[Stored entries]
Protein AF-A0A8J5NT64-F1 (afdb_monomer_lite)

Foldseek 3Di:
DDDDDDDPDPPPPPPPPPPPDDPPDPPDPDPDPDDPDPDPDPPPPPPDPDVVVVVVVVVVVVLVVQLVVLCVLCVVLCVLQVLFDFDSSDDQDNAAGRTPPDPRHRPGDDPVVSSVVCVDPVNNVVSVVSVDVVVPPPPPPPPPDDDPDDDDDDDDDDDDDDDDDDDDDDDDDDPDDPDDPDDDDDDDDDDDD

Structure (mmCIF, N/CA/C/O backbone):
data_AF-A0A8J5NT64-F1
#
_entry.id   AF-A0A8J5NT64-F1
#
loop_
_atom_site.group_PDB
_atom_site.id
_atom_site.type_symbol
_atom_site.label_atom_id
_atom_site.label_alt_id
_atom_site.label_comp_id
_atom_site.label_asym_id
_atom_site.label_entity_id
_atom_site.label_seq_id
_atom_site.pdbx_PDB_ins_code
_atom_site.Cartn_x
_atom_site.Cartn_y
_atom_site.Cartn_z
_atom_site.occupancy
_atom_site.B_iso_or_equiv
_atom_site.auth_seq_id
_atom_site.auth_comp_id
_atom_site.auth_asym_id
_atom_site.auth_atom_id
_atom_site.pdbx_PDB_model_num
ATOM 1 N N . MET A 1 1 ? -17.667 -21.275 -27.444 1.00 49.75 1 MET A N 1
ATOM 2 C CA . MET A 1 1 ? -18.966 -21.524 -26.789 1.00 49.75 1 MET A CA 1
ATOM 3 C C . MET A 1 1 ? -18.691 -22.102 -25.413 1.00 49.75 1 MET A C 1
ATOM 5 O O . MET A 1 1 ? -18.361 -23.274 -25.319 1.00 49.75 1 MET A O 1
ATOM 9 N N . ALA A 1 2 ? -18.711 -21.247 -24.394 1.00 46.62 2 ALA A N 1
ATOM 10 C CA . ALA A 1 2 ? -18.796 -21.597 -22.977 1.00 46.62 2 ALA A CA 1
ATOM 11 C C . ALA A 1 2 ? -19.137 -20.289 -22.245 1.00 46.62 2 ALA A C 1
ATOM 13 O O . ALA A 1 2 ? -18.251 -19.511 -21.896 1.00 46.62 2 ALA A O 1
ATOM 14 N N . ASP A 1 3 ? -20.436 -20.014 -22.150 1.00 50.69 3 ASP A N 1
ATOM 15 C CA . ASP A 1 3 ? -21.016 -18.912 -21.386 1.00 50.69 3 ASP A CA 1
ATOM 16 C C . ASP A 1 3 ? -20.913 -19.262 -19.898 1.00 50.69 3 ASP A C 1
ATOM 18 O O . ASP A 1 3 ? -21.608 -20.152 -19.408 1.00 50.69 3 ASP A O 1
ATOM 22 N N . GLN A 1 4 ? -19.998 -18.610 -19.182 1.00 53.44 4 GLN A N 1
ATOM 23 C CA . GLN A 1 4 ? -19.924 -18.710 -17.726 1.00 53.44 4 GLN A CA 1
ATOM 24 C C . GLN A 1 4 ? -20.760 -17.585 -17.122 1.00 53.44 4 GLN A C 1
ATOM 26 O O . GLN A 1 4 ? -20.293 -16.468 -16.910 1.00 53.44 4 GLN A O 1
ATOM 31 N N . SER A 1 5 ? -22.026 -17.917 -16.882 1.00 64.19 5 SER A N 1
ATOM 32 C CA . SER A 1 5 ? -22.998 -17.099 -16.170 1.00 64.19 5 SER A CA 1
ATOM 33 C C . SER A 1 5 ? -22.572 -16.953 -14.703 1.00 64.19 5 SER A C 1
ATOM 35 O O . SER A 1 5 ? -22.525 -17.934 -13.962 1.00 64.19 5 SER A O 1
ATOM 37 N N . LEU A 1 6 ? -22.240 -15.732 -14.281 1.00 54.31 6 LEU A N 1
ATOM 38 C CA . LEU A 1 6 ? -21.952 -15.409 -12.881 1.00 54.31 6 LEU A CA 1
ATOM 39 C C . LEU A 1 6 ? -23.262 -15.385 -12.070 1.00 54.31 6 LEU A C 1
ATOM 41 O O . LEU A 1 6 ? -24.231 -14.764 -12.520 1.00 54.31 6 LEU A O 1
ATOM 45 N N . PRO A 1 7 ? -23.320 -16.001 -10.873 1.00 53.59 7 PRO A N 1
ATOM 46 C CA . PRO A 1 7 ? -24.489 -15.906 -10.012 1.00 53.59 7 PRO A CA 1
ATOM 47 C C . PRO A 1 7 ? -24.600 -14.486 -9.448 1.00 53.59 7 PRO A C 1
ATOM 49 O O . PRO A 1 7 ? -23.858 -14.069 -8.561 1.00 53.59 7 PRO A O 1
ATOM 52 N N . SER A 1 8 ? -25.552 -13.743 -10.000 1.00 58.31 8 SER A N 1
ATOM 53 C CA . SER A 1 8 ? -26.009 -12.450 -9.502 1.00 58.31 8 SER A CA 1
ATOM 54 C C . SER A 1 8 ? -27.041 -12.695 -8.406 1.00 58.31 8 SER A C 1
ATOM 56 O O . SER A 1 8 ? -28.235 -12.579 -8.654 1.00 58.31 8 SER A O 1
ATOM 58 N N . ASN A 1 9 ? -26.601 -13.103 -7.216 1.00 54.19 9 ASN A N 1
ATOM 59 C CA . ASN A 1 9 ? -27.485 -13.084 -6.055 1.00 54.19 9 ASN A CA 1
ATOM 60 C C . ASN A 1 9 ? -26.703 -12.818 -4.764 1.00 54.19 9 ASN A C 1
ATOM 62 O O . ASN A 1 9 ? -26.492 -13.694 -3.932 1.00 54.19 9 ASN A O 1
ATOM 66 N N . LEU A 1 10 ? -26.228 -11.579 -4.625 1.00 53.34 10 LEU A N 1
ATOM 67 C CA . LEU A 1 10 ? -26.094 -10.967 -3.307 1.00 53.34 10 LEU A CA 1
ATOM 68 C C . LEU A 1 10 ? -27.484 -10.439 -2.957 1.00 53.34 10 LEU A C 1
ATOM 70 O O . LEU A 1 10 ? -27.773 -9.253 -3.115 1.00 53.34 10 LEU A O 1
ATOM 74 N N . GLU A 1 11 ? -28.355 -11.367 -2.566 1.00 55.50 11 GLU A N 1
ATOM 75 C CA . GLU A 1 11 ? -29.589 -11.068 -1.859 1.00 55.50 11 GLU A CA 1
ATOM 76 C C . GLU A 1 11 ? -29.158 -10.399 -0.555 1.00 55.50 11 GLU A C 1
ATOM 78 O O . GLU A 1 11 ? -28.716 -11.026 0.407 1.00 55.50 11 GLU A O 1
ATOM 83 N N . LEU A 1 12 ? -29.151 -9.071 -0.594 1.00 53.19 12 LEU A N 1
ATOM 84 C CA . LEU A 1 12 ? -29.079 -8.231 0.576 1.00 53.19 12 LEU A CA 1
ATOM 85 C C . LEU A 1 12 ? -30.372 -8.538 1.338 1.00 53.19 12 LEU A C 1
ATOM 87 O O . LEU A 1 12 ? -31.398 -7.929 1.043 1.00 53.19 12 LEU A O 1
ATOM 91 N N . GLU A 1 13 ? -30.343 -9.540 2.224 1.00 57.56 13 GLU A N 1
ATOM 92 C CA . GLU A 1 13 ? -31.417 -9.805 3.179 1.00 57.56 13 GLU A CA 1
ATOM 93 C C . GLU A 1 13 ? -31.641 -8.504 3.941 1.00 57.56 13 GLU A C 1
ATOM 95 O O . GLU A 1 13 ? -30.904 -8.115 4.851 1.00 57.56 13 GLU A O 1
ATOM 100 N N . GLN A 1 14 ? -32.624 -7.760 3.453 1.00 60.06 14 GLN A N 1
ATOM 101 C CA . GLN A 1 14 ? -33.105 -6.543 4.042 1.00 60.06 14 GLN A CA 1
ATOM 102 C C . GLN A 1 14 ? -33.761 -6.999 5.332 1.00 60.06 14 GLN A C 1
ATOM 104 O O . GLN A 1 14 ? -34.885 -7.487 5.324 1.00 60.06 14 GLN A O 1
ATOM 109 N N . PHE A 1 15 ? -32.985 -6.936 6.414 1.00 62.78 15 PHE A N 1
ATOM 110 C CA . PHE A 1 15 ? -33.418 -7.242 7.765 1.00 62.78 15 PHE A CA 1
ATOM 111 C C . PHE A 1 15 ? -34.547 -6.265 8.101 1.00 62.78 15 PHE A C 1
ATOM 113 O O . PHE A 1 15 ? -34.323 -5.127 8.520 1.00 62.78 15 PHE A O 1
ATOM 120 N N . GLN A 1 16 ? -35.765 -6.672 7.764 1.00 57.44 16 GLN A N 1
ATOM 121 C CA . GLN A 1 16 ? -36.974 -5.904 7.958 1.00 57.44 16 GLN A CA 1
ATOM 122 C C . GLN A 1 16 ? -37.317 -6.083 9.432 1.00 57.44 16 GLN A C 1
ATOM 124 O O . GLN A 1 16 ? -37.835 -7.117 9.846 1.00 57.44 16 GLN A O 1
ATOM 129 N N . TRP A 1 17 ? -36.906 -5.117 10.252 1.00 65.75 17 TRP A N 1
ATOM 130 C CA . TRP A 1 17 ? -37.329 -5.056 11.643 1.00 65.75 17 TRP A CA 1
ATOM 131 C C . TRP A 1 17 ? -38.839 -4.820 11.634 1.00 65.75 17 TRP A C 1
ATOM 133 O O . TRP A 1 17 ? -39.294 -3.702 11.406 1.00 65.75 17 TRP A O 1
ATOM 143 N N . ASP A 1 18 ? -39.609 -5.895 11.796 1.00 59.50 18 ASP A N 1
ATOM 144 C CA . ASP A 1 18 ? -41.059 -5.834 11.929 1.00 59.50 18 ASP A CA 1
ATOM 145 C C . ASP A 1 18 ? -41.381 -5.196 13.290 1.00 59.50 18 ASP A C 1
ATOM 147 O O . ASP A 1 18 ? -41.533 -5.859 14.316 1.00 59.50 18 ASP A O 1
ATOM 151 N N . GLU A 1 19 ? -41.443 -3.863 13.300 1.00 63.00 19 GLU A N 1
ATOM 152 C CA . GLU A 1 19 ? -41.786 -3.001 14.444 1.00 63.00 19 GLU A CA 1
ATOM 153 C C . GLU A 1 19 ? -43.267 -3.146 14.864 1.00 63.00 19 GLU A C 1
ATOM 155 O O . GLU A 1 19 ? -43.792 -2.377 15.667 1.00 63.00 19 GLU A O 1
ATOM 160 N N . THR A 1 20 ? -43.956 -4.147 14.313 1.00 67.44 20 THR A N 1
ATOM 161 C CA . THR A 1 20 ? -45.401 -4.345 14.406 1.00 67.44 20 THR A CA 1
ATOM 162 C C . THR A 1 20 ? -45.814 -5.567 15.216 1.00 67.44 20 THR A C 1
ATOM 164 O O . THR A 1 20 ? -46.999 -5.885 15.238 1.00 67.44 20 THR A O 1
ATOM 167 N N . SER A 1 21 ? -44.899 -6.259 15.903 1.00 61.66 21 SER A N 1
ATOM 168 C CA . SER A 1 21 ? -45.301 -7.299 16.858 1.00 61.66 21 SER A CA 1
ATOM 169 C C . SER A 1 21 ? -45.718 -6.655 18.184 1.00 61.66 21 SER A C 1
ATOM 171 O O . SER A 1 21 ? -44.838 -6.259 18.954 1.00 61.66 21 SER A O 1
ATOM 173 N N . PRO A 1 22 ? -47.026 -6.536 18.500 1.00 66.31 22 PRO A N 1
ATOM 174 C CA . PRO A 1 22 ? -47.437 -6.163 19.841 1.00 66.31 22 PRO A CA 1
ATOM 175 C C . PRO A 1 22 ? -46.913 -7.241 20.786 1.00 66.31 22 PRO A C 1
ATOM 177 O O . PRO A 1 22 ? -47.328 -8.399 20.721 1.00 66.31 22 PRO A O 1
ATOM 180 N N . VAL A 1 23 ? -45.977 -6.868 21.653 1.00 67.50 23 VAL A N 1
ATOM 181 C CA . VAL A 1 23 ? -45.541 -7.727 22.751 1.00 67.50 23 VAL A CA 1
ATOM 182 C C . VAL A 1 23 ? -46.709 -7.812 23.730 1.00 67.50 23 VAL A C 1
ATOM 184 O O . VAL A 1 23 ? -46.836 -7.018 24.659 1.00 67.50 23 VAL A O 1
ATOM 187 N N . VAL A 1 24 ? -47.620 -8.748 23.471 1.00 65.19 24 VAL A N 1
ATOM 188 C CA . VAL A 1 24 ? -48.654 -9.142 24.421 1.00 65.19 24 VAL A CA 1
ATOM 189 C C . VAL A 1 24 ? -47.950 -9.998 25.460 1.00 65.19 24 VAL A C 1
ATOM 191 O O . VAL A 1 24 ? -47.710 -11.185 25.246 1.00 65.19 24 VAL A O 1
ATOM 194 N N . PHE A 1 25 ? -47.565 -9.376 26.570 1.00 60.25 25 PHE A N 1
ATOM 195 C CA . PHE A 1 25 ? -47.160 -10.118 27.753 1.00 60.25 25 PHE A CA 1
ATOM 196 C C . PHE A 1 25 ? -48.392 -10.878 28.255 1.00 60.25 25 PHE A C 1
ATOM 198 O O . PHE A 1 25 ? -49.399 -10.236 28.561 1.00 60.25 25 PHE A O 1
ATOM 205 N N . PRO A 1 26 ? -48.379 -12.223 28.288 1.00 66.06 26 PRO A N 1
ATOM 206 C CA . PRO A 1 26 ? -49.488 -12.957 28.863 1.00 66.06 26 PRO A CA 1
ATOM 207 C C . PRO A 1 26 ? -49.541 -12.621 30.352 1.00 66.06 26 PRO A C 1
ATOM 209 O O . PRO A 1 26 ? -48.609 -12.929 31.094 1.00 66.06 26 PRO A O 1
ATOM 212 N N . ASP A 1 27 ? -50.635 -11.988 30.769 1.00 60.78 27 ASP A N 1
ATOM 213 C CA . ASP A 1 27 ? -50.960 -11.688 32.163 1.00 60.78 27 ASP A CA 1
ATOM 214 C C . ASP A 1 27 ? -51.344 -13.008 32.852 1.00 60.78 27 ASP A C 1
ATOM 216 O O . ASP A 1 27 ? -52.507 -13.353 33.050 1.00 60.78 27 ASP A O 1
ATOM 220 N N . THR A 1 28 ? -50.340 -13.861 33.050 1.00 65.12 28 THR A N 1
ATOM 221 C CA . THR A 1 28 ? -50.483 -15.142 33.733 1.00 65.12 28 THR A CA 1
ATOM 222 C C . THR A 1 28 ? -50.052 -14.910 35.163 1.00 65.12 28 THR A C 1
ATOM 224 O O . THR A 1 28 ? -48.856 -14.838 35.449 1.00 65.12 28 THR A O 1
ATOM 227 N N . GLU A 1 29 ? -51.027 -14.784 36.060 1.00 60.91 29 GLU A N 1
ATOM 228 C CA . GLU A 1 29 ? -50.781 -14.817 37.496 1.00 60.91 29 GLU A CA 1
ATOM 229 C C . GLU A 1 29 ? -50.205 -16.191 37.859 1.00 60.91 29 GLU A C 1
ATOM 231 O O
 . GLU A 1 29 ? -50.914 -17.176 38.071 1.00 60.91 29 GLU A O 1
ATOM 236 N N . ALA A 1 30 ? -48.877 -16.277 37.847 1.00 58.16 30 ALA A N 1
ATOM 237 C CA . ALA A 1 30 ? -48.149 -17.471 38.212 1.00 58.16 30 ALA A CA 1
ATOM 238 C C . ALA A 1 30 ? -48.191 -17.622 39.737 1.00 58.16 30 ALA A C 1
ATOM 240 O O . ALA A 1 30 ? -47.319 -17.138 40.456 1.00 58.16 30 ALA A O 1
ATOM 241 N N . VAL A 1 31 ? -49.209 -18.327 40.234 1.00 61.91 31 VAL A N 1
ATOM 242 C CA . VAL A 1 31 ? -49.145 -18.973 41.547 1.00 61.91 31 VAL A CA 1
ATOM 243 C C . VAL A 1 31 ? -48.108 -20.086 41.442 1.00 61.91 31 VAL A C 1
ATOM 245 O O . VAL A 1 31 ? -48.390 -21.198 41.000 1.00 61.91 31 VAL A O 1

WORK INSTRUCTION
From the records above, copy only the lines starting with the line that holds "ATOM 59 C CA" and going on through the line that holds "ATOM 66 N N", exactly as written.

SOLUTION FOR THIS PROBLEM
ATOM 59 C CA . ASN A 1 9 ? -27.485 -13.084 -6.055 1.00 54.19 9 ASN A CA 1
ATOM 60 C C . ASN A 1 9 ? -26.703 -12.818 -4.764 1.00 54.19 9 ASN A C 1
ATOM 62 O O . ASN A 1 9 ? -26.492 -13.694 -3.932 1.00 54.19 9 ASN A O 1
ATOM 66 N N . LEU A 1 10 ? -26.228 -11.579 -4.625 1.00 53.34 10 LEU A N 1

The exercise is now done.